# Anyone know much about chili peppers?



## BigJimmyBovine (Jan 23, 2012)

Can anyone identify this bad boy? They were labelled up as jalepeños, the fruits started out looking like jalapeños, once they reached between about 1" to 2" in length they all started to turn yellow which I assumed was a step as they changed to red. The other day I picked one of the green ones and crunched it, didn't even fully bite through the skin and the heat was crazy, nothing like any jalepeños I've had before.
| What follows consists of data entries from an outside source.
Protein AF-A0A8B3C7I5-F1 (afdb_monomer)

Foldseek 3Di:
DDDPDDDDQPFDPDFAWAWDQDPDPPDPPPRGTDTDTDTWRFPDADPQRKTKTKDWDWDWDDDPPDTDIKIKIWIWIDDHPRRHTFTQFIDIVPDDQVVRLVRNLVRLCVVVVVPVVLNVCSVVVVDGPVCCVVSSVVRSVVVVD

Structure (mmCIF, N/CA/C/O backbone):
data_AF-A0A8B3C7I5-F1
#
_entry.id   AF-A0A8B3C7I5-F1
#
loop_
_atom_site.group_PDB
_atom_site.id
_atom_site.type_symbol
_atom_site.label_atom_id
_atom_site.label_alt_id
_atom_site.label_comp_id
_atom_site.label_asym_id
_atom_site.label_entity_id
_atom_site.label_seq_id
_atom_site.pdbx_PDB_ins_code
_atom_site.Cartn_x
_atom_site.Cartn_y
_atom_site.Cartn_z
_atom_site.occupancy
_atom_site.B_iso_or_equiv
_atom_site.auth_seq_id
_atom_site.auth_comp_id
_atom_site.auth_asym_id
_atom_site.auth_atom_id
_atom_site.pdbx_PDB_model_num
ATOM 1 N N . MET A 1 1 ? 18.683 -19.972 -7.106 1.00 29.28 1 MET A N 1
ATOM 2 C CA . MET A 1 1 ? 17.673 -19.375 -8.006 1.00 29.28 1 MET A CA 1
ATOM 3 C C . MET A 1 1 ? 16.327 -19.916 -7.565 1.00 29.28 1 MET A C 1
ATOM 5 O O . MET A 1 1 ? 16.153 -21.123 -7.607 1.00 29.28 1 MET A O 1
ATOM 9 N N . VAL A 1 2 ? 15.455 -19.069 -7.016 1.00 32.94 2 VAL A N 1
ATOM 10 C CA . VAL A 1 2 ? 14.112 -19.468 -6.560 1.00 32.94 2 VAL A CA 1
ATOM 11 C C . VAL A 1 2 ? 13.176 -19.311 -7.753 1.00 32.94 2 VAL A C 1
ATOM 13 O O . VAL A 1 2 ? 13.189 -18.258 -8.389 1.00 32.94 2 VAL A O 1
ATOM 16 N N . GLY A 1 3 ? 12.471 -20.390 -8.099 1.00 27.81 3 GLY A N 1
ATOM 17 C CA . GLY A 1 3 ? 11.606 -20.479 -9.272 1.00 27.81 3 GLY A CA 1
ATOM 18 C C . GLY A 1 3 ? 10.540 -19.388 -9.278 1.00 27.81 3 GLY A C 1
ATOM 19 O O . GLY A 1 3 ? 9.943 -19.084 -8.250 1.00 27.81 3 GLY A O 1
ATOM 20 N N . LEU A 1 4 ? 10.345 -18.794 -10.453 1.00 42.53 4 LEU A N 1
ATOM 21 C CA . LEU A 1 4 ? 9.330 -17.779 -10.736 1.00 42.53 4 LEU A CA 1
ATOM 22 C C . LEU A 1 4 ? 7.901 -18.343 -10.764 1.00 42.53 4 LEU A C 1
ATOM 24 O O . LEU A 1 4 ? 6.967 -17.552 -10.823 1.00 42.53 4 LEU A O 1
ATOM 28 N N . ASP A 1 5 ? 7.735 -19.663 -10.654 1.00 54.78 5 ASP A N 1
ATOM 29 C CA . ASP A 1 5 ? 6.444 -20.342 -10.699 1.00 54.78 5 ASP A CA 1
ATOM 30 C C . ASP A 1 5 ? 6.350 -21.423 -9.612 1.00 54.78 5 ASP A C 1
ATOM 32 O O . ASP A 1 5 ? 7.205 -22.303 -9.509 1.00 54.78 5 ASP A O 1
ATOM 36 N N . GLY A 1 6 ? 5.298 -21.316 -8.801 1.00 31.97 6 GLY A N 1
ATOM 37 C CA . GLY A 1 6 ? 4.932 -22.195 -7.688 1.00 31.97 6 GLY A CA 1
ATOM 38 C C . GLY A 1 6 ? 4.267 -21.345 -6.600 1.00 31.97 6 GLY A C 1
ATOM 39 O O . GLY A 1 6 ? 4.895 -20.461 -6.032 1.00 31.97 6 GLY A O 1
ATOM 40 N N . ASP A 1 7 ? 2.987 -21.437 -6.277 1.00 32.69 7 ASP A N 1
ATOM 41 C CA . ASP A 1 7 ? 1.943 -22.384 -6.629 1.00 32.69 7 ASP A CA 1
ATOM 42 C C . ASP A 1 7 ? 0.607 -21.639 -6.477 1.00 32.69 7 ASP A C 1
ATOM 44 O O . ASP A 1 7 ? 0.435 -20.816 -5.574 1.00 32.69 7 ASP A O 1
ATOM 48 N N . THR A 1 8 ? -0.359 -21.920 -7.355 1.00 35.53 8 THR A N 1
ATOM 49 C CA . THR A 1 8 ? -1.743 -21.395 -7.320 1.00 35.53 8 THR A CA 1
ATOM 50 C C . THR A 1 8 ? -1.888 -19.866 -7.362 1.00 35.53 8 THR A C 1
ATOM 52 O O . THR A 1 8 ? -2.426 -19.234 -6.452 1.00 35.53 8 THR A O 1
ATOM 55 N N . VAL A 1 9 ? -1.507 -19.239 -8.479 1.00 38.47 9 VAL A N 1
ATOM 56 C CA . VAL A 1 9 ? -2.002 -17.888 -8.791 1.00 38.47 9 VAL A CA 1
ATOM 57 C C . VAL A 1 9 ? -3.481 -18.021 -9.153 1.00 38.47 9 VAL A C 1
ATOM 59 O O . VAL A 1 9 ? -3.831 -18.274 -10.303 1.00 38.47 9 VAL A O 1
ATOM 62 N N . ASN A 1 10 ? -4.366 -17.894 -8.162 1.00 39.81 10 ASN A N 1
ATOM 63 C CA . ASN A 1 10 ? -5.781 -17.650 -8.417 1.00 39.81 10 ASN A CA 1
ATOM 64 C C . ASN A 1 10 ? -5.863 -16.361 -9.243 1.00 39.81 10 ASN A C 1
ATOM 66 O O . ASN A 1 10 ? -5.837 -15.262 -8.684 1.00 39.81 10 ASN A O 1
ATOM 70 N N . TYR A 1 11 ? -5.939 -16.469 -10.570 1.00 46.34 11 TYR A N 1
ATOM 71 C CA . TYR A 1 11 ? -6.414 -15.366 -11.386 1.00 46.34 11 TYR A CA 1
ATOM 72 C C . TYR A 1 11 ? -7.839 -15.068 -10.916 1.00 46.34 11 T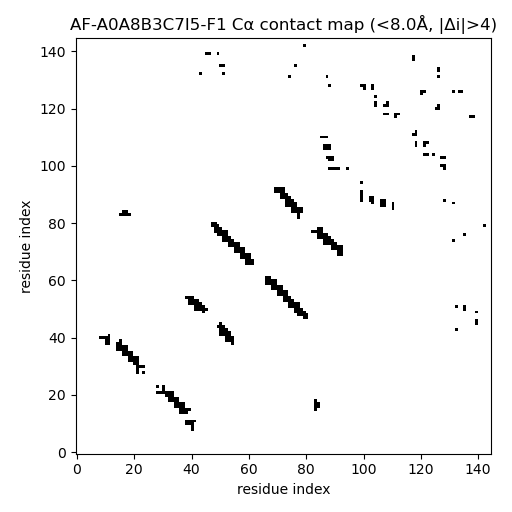YR A C 1
ATOM 74 O O . TYR A 1 11 ? -8.781 -15.792 -11.213 1.00 46.34 11 TYR A O 1
ATOM 82 N N . VAL A 1 12 ? -7.935 -14.039 -10.076 1.00 48.97 12 VAL A N 1
ATOM 83 C CA . VAL A 1 12 ? -9.051 -13.112 -9.929 1.00 48.97 12 VAL A CA 1
ATOM 84 C C . VAL A 1 12 ? -10.435 -13.763 -10.056 1.00 48.97 12 VAL A C 1
ATOM 86 O O . VAL A 1 12 ? -11.020 -13.792 -11.132 1.00 48.97 12 VAL A O 1
ATOM 89 N N . ARG A 1 13 ? -11.031 -14.180 -8.929 1.00 47.19 13 ARG A N 1
ATOM 90 C CA . ARG A 1 13 ? -12.484 -14.449 -8.879 1.00 47.19 13 ARG A CA 1
ATOM 91 C C . ARG A 1 13 ? -13.333 -13.179 -9.092 1.00 47.19 13 ARG A C 1
ATOM 93 O O . ARG A 1 13 ? -14.510 -13.300 -9.400 1.00 47.19 13 ARG A O 1
ATOM 100 N N . GLU A 1 14 ? -12.767 -11.975 -8.936 1.00 52.38 14 GLU A N 1
ATOM 101 C CA . GLU A 1 14 ? -13.496 -10.695 -9.022 1.00 52.38 14 GLU A CA 1
ATOM 102 C C . GLU A 1 14 ? -12.703 -9.598 -9.747 1.00 52.38 14 GLU A C 1
ATOM 104 O O . GLU A 1 14 ? -11.685 -9.129 -9.238 1.00 52.38 14 GLU A O 1
ATOM 109 N N . ILE A 1 15 ? -13.203 -9.111 -10.889 1.00 57.31 15 ILE A N 1
ATOM 110 C CA . ILE A 1 15 ? -12.669 -7.906 -11.544 1.00 57.31 15 ILE A CA 1
ATOM 111 C C . ILE A 1 15 ? -12.792 -6.728 -10.564 1.00 57.31 15 ILE A C 1
ATOM 113 O O . ILE A 1 15 ? -13.897 -6.323 -10.193 1.00 57.31 15 ILE A O 1
ATOM 117 N N . ARG A 1 16 ? -11.658 -6.167 -10.132 1.00 64.19 16 ARG A N 1
ATOM 118 C CA . ARG A 1 16 ? -11.621 -4.959 -9.298 1.00 64.19 16 ARG A CA 1
ATOM 119 C C . ARG A 1 16 ? -11.402 -3.733 -10.181 1.00 64.19 16 ARG A C 1
ATOM 121 O O . ARG A 1 16 ? -10.806 -3.806 -11.251 1.00 64.19 16 ARG A O 1
ATOM 128 N N . TYR A 1 17 ? -11.879 -2.584 -9.714 1.00 62.47 17 TYR A N 1
ATOM 129 C CA . TYR A 1 17 ? -11.761 -1.319 -10.434 1.00 62.47 17 TYR A CA 1
ATOM 130 C C . TYR A 1 17 ? -10.775 -0.391 -9.726 1.00 62.47 17 TYR A C 1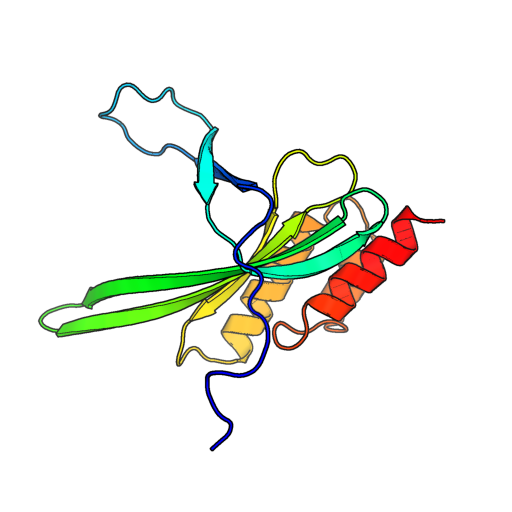
ATOM 132 O O . TYR A 1 17 ? -10.826 -0.238 -8.503 1.00 62.47 17 TYR A O 1
ATOM 140 N N . ARG A 1 18 ? -9.917 0.279 -10.502 1.00 63.97 18 ARG A N 1
ATOM 141 C CA . ARG A 1 18 ? -9.098 1.407 -10.034 1.00 63.97 18 ARG A CA 1
ATOM 142 C C . ARG A 1 18 ? -9.693 2.713 -10.558 1.00 63.97 18 ARG A C 1
ATOM 144 O O . ARG A 1 18 ? -10.185 2.777 -11.684 1.00 63.97 18 ARG A O 1
ATOM 151 N N . MET A 1 19 ? -9.638 3.758 -9.733 1.00 67.19 19 MET A N 1
ATOM 152 C CA . MET A 1 19 ? -10.021 5.112 -10.138 1.00 67.19 19 MET A CA 1
ATOM 153 C C . MET A 1 19 ? -8.841 5.799 -10.830 1.00 67.19 19 MET A C 1
ATOM 155 O O . MET A 1 19 ? -7.795 6.010 -10.213 1.00 67.19 19 MET A O 1
ATOM 159 N N . PHE A 1 20 ? -9.023 6.186 -12.088 1.00 64.75 20 PHE A N 1
ATOM 160 C CA . PHE A 1 20 ? -8.060 6.966 -12.861 1.00 64.75 20 PHE A CA 1
ATOM 161 C C . PHE A 1 20 ? -8.528 8.415 -12.937 1.00 64.75 20 PHE A C 1
ATOM 163 O O . PHE A 1 20 ? -9.701 8.669 -13.201 1.00 64.75 20 PHE A O 1
ATOM 170 N N . LYS A 1 21 ? -7.626 9.375 -12.709 1.00 59.09 21 LYS A N 1
ATOM 171 C CA . LYS A 1 21 ? -7.902 10.785 -13.016 1.00 59.09 21 LYS A CA 1
ATOM 172 C C . LYS A 1 21 ? -7.827 10.956 -14.534 1.00 59.09 21 LYS A C 1
ATOM 174 O O . LYS A 1 21 ? -6.800 10.618 -15.122 1.00 59.09 21 LYS A O 1
ATOM 179 N N . SER A 1 22 ? -8.895 11.437 -15.171 1.00 57.97 22 SER A N 1
ATOM 180 C CA . SER A 1 22 ? -8.803 11.876 -16.562 1.00 57.97 22 SER A CA 1
ATOM 181 C C . SER A 1 22 ? -8.052 13.209 -16.594 1.00 57.97 22 SER A C 1
ATOM 183 O O . SER A 1 22 ? -8.469 14.188 -15.983 1.00 57.97 22 SER A O 1
ATOM 185 N N . ASN A 1 23 ? -6.913 13.233 -17.287 1.00 52.78 23 ASN A N 1
ATOM 186 C CA . ASN A 1 23 ? -6.191 14.471 -17.604 1.00 52.78 23 ASN A CA 1
ATOM 187 C C . ASN A 1 23 ? -6.322 14.825 -19.097 1.00 52.78 23 ASN A C 1
ATOM 189 O O . ASN A 1 23 ? -5.617 15.703 -19.578 1.00 52.78 23 ASN A O 1
ATOM 193 N N . SER A 1 24 ? -7.171 14.114 -19.850 1.00 46.94 24 SER A N 1
ATOM 194 C CA . SER A 1 24 ? -7.296 14.310 -21.295 1.00 46.94 24 SER A CA 1
ATOM 195 C C . SER A 1 24 ? -8.105 15.579 -21.586 1.00 46.94 24 SER A C 1
ATOM 197 O O . SER A 1 24 ? -9.233 15.683 -21.102 1.00 46.94 24 SER A O 1
ATOM 199 N N . PRO A 1 25 ? -7.567 16.524 -22.376 1.00 50.78 25 PRO A N 1
ATOM 200 C CA . PRO A 1 25 ? -8.349 17.628 -22.916 1.00 50.78 25 PRO A CA 1
ATOM 201 C C . PRO A 1 25 ? -9.252 17.202 -24.086 1.00 50.78 25 PRO A C 1
ATOM 203 O O . PRO A 1 25 ? -10.169 17.942 -24.418 1.00 50.78 25 PRO A O 1
ATOM 206 N N . ASP A 1 26 ? -9.018 16.024 -24.682 1.00 52.25 26 ASP A N 1
ATOM 207 C CA . ASP A 1 26 ? -9.432 15.733 -26.066 1.00 52.25 26 ASP A CA 1
ATOM 208 C C . ASP A 1 26 ? -10.236 14.437 -26.260 1.00 52.25 26 ASP A C 1
ATOM 210 O O . ASP A 1 26 ? -10.441 13.948 -27.367 1.00 52.25 26 ASP A O 1
ATOM 214 N N . THR A 1 27 ? -10.736 13.840 -25.184 1.00 46.34 27 THR A N 1
ATOM 215 C CA . THR A 1 27 ? -11.691 12.734 -25.306 1.00 46.34 27 THR A CA 1
ATOM 216 C C . THR A 1 27 ? -12.879 13.004 -24.409 1.00 46.34 27 THR A C 1
ATOM 218 O O . THR A 1 27 ? -12.715 13.487 -23.296 1.00 46.34 27 THR A O 1
ATOM 221 N N . LYS A 1 28 ? -14.080 12.671 -24.895 1.00 50.41 28 LYS A N 1
ATOM 222 C CA . LYS A 1 28 ? -15.410 12.803 -24.261 1.00 50.41 28 LYS A CA 1
ATOM 223 C C . LYS A 1 28 ? -15.563 12.131 -22.874 1.00 50.41 28 LYS A C 1
ATOM 225 O O . LYS A 1 28 ? -16.676 11.857 -22.442 1.00 50.41 28 LYS A O 1
ATOM 230 N N . LYS A 1 29 ? -14.470 11.804 -22.184 1.00 53.91 29 LYS A N 1
ATOM 231 C CA . LYS A 1 29 ? -14.449 11.402 -20.782 1.00 53.91 29 LYS A CA 1
ATOM 232 C C . LYS A 1 29 ? -14.455 12.682 -19.957 1.00 53.91 29 LYS A C 1
ATOM 234 O O . LYS A 1 29 ? -13.476 13.423 -19.970 1.00 53.91 29 LYS A O 1
ATOM 239 N N . GLU A 1 30 ? -15.567 12.941 -19.279 1.00 48.34 30 GLU A N 1
ATOM 240 C CA . GLU A 1 30 ? -15.744 14.097 -18.399 1.00 48.34 30 GLU A CA 1
ATOM 241 C C . GLU A 1 30 ? -14.504 14.344 -17.523 1.00 48.34 30 GLU A C 1
ATOM 243 O O . GLU A 1 30 ? -13.832 13.402 -17.078 1.00 48.34 30 GLU A O 1
ATOM 248 N N . LYS A 1 31 ? -14.195 15.623 -17.271 1.00 50.00 31 LYS A N 1
ATOM 249 C CA . LYS A 1 31 ? -13.202 16.029 -16.268 1.00 50.00 31 LYS A CA 1
ATOM 250 C C . LYS A 1 31 ? -13.590 15.378 -14.936 1.00 50.00 31 LYS A C 1
ATOM 252 O O . LYS A 1 31 ? -14.558 15.792 -14.308 1.00 50.00 31 LYS A O 1
ATOM 257 N N . GLY A 1 32 ? -12.870 14.341 -14.513 1.00 58.25 32 GLY A N 1
ATOM 258 C CA . GLY A 1 32 ? -13.298 13.531 -13.376 1.00 58.25 32 GLY A CA 1
ATOM 259 C C . GLY A 1 32 ? -12.453 12.282 -13.155 1.00 58.25 32 GLY A C 1
ATOM 260 O O . GLY A 1 32 ? -11.441 12.044 -13.817 1.00 58.25 32 GLY A O 1
ATOM 261 N N . ARG A 1 33 ? -12.849 11.470 -12.170 1.00 60.97 33 ARG A N 1
ATOM 262 C CA . ARG A 1 33 ? -12.256 10.146 -11.959 1.00 60.97 33 ARG A CA 1
ATOM 263 C C . ARG A 1 33 ? -13.151 9.093 -12.606 1.00 60.97 33 ARG A C 1
ATOM 265 O O . ARG A 1 33 ? -14.322 9.021 -12.254 1.00 60.97 33 ARG A O 1
ATOM 272 N N . TYR A 1 34 ? -12.610 8.258 -13.487 1.00 64.69 34 TYR A N 1
ATOM 273 C CA . TYR A 1 34 ? -13.347 7.136 -14.078 1.00 64.69 34 TYR A CA 1
ATOM 274 C C . TYR A 1 34 ? -12.818 5.794 -13.566 1.00 64.69 34 TYR A C 1
ATOM 276 O O . TYR A 1 34 ? -11.652 5.672 -13.178 1.00 64.69 34 TYR A O 1
ATOM 284 N N . ARG A 1 35 ? -13.696 4.786 -13.546 1.00 63.94 35 ARG A N 1
ATOM 285 C CA . ARG A 1 35 ? -13.362 3.409 -13.162 1.00 63.94 35 ARG A CA 1
ATOM 286 C C . ARG A 1 35 ? -12.836 2.666 -14.381 1.00 63.94 35 ARG A C 1
ATOM 288 O O . ARG A 1 35 ? -13.492 2.655 -15.417 1.00 63.94 35 ARG A O 1
ATOM 295 N N . MET A 1 36 ? -11.683 2.026 -14.247 1.00 65.06 36 MET A N 1
ATOM 296 C CA . MET A 1 36 ? -11.176 1.085 -15.245 1.00 65.06 36 MET A CA 1
ATOM 297 C C . MET A 1 36 ? -10.975 -0.274 -14.569 1.00 65.06 36 MET A C 1
ATOM 299 O O . MET A 1 36 ? -10.455 -0.306 -13.445 1.00 65.06 36 MET A O 1
ATOM 303 N N . PRO A 1 37 ? -11.430 -1.375 -15.193 1.00 64.75 37 PRO A N 1
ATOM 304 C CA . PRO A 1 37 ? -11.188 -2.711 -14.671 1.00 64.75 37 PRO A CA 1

Now they are all beginning to turn like this, and just touching them then any part of my face and I can feel the heat! I thought they might be habenero but they apparently have a similar heat to Scotch Bonnets, which admittedly I haven't crunched whole, but I have eaten bits of them when I've cooked and they've not been anywhere as bad as this.


Thanks, James


----------



## Boothy (Aug 19, 2010)

Looks like a Habenero / Scotch Bonnet to me.


----------



## BigJimmyBovine (Jan 23, 2012)

I thought they looked that way, all I can say for sure is its bloody hot! My Scotch Bonnets haven't come through yet, I'll crunch one and compare when they do, then drink gallons of milk and cry!


----------



## st1965 (Apr 21, 2016)

Yeah i would say scotch bonnet too


----------



## BigJimmyBovine (Jan 23, 2012)

Cheers, it's going in my chili tomorrow now. Probably not the whole thing though!


----------



## Deniance (Jun 28, 2008)

Im gonna say habanero!


----------



## DLGWRX02 (Apr 6, 2010)

Google yellow lantern chilli, they look remarkably similar. Also known as the yellow emperor chilli.


----------



## bigmac3161 (Jul 24, 2013)

Well they ain't red and hot


----------



## BigJimmyBovine (Jan 23, 2012)

Never heard of the yellow lantern before, it does look like that too.


----------



## Mikesphotaes (Jul 24, 2016)

There's a fella on Talkphotography Forum called StuartH who is really HOT on chillies!


----------